Task: There is one span to output from the data below: the lines starting at the line with "ATOM 5 O O . MET" and ending at the line with "ATOM 10 C CA". Output it exactly, ends included, nothing more.

Entries shown:

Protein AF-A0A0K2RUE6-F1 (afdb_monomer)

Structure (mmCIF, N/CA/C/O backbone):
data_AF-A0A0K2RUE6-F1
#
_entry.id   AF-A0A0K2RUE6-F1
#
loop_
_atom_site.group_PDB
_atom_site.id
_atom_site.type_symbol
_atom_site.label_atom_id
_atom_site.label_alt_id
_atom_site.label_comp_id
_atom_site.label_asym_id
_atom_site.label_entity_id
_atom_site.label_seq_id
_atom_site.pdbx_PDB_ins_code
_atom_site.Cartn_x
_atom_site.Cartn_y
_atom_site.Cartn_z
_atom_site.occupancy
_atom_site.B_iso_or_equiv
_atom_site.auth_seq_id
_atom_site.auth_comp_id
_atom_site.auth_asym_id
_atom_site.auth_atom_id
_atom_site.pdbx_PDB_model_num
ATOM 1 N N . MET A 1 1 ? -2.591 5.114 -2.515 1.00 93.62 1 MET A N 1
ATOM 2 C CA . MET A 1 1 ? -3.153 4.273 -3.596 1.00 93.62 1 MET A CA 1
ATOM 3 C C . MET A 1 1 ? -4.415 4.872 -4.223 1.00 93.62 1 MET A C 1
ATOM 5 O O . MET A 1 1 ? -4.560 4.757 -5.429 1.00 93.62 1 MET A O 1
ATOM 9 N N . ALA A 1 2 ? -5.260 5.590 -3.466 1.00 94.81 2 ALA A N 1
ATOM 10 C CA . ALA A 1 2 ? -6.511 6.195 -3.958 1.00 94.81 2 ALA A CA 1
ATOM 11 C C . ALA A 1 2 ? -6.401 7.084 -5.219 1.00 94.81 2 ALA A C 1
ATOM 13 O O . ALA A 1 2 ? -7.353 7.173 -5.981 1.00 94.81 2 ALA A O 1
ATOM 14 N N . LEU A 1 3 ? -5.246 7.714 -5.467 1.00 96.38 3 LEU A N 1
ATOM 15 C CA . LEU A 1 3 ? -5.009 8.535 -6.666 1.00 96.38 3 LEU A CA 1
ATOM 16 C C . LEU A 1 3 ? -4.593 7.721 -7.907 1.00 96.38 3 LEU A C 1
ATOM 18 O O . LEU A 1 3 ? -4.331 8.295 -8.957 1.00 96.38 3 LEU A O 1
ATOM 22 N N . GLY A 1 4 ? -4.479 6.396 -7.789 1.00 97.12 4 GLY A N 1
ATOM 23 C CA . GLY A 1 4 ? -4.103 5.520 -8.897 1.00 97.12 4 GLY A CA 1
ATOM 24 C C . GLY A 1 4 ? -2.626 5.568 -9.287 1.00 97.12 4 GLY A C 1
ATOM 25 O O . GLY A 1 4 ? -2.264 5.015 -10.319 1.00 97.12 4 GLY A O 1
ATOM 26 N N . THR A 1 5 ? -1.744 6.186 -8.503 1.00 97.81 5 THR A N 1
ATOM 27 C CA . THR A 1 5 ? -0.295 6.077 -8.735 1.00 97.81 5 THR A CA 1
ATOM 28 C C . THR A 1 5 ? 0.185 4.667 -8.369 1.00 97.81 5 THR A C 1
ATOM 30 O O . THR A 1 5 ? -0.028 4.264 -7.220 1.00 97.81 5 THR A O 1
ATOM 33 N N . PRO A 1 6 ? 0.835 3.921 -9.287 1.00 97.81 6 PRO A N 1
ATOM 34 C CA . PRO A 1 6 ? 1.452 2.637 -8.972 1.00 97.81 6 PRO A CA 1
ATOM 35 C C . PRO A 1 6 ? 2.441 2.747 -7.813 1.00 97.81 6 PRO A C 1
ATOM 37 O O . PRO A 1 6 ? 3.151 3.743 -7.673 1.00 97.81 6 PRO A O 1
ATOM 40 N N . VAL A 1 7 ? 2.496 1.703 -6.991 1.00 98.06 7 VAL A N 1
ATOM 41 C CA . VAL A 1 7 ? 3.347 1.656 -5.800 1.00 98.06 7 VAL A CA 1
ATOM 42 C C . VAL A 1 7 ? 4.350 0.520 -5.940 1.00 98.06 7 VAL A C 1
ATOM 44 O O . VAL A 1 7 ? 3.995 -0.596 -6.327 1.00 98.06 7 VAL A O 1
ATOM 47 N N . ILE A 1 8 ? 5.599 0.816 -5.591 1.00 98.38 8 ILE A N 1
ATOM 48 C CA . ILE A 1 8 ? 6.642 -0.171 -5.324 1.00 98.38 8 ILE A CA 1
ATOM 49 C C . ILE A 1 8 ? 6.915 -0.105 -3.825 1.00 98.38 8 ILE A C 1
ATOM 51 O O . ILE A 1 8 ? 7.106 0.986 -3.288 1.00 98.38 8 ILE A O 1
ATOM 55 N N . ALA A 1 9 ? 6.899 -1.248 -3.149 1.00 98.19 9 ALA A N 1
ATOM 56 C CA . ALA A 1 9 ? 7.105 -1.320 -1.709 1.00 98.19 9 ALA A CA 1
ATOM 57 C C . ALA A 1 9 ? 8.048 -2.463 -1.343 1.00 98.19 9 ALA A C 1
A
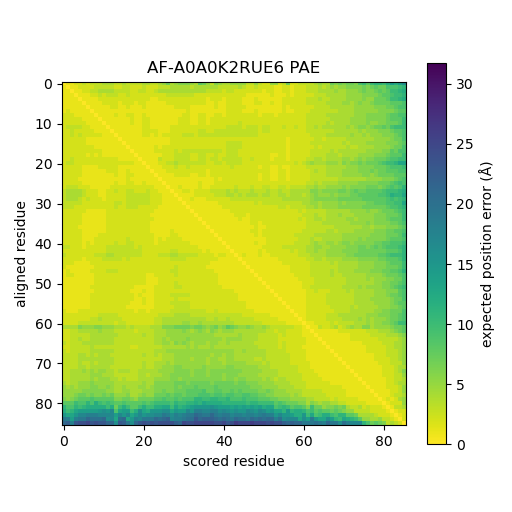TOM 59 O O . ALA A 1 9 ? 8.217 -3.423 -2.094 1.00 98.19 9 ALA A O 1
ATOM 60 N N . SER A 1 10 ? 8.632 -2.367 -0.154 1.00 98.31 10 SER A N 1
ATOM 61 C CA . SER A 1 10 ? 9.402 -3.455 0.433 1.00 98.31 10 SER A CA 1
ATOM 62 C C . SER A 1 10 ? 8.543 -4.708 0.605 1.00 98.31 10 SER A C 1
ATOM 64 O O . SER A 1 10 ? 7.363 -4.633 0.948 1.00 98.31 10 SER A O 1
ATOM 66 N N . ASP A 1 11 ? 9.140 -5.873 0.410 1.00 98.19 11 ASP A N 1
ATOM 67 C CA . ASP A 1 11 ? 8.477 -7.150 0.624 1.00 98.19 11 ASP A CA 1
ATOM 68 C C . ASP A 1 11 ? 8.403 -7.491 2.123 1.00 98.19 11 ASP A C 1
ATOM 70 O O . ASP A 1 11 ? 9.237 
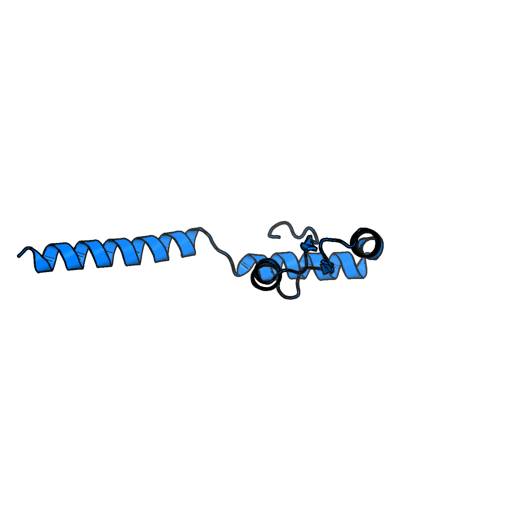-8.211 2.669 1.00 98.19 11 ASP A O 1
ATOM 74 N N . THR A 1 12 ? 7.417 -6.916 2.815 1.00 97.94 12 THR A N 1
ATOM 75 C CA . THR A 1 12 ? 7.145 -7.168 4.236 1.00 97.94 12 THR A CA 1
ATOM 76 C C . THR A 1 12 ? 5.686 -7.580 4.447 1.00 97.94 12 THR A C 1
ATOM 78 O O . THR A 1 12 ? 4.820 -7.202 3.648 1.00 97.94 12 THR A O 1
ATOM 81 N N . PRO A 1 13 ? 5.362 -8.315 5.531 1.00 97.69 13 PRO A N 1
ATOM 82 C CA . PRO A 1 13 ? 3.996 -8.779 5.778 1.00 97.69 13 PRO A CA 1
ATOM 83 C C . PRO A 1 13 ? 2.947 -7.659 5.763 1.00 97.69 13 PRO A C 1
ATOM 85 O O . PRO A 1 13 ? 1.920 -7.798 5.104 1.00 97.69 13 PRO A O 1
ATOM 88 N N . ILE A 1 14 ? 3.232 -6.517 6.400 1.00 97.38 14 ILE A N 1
...
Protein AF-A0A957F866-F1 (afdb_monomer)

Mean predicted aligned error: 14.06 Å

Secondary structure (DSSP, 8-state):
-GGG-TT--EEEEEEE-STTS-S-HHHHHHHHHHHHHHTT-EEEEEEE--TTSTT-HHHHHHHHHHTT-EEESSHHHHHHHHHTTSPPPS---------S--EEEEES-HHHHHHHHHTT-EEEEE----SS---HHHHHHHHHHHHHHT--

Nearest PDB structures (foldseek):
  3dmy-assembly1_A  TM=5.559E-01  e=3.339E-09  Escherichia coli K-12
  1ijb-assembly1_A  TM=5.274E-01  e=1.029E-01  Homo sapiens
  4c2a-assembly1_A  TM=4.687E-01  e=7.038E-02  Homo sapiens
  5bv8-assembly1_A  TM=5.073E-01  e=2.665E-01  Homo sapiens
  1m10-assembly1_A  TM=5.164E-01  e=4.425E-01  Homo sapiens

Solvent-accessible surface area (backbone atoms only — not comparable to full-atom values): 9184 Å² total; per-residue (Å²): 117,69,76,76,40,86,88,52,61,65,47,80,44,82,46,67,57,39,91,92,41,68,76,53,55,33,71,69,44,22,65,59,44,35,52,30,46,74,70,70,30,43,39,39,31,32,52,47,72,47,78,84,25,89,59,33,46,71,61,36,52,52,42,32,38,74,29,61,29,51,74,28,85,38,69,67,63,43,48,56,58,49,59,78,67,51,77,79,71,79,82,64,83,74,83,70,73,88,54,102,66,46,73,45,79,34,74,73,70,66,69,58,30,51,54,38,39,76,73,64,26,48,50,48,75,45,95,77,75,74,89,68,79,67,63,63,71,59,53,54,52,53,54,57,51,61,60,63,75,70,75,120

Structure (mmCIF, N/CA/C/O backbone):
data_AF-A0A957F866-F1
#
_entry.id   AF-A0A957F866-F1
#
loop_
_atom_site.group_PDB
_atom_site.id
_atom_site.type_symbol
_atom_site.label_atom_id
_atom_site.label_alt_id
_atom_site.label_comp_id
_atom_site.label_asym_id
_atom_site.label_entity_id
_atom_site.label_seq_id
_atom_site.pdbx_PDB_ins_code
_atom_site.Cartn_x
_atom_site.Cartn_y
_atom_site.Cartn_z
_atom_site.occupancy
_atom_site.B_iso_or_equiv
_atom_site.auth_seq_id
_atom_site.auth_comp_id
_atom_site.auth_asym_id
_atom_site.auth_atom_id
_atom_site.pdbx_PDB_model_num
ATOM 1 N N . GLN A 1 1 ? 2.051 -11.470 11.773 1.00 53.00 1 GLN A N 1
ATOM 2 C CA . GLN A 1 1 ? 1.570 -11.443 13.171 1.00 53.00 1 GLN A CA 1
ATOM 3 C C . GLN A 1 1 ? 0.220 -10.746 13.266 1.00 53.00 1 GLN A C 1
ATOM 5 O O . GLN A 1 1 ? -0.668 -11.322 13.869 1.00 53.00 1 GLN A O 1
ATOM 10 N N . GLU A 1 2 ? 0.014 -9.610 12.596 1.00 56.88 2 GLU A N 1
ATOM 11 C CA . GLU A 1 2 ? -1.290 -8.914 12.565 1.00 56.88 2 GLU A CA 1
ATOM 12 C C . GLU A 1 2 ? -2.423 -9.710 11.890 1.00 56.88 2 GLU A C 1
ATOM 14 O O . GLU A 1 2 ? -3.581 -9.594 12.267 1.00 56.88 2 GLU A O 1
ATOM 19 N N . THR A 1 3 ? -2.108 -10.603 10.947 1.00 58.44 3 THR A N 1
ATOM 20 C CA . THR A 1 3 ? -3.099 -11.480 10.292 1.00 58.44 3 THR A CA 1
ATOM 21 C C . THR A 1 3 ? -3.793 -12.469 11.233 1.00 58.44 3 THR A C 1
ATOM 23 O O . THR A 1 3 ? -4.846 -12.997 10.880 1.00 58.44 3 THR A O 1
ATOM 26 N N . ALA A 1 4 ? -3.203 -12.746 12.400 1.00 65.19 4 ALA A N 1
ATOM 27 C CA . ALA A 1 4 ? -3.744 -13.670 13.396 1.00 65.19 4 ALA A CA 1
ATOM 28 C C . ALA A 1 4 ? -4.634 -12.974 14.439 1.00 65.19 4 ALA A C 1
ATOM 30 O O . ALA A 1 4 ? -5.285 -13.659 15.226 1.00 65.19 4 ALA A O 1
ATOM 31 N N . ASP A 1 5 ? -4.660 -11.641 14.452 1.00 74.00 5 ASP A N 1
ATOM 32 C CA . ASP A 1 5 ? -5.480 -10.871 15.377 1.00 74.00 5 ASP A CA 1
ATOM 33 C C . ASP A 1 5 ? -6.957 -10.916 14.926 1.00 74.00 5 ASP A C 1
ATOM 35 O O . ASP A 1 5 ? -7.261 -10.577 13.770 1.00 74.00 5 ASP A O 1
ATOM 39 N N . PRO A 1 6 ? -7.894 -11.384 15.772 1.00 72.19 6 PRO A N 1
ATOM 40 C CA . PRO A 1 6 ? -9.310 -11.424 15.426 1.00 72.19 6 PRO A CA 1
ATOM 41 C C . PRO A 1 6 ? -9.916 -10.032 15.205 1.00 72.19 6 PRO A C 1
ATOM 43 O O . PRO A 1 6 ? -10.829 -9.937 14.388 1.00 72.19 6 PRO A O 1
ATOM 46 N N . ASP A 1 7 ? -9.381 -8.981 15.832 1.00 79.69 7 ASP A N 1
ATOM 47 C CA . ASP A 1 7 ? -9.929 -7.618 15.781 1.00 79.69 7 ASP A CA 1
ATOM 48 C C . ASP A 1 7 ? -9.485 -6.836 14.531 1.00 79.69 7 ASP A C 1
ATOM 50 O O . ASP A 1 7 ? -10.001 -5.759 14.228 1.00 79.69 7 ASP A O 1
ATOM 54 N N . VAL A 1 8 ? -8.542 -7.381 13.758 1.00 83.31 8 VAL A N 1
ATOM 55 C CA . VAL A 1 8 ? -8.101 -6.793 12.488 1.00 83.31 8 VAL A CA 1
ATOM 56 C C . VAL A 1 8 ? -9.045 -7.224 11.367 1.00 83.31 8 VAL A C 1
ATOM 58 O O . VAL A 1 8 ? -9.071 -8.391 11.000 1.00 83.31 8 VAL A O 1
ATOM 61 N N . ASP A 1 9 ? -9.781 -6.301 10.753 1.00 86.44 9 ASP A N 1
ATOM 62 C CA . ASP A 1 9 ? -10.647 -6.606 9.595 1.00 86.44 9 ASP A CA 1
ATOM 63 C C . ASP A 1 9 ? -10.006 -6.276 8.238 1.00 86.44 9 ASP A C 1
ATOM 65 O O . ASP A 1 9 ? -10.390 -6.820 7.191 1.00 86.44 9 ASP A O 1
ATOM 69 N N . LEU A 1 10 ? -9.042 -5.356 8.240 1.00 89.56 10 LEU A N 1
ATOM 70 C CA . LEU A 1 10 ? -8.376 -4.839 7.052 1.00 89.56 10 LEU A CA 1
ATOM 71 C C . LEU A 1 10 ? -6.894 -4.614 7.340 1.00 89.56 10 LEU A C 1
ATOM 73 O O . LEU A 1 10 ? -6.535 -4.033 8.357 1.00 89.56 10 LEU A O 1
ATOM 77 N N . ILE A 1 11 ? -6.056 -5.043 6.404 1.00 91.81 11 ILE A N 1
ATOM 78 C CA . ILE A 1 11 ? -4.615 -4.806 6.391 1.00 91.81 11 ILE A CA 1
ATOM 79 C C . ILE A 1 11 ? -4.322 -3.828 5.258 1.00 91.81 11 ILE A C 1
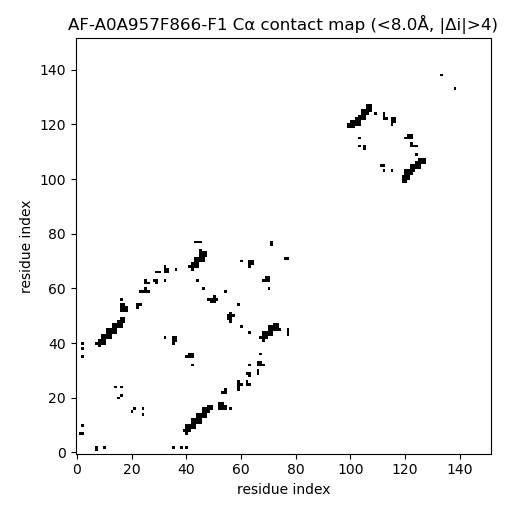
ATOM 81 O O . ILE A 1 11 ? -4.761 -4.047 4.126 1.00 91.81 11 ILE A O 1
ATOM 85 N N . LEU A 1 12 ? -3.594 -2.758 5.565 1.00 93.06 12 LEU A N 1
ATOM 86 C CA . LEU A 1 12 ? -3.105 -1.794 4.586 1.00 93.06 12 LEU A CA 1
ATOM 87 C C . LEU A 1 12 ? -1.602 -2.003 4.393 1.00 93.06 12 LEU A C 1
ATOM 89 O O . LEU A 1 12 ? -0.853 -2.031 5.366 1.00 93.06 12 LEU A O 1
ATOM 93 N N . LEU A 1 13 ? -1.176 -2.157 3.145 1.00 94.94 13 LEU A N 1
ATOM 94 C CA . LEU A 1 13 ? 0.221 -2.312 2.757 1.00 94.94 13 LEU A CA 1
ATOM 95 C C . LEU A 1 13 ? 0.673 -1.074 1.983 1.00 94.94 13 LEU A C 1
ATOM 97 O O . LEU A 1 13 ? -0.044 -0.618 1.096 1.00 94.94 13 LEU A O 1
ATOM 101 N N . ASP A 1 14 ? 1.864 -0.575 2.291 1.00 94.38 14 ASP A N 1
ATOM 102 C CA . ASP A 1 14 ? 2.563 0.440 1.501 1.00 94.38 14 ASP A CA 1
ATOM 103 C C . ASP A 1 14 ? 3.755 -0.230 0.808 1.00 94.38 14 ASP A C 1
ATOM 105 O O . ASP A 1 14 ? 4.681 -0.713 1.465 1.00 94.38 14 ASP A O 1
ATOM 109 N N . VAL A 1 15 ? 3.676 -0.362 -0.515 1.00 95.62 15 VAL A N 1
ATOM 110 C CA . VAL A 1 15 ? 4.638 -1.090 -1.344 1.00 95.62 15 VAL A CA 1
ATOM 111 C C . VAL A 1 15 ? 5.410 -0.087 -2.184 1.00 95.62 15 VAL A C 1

Task response:
ATOM 5 O O . MET A 1 1 ? -4.560 4.757 -5.429 1.00 93.62 1 MET A O 1
ATOM 9 N N . ALA A 1 2 ? -5.260 5.590 -3.466 1.00 94.81 2 ALA A N 1
ATOM 10 C CA . ALA A 1 2 ? -6.511 6.195 -3.958 1.00 94.81 2 ALA A CA 1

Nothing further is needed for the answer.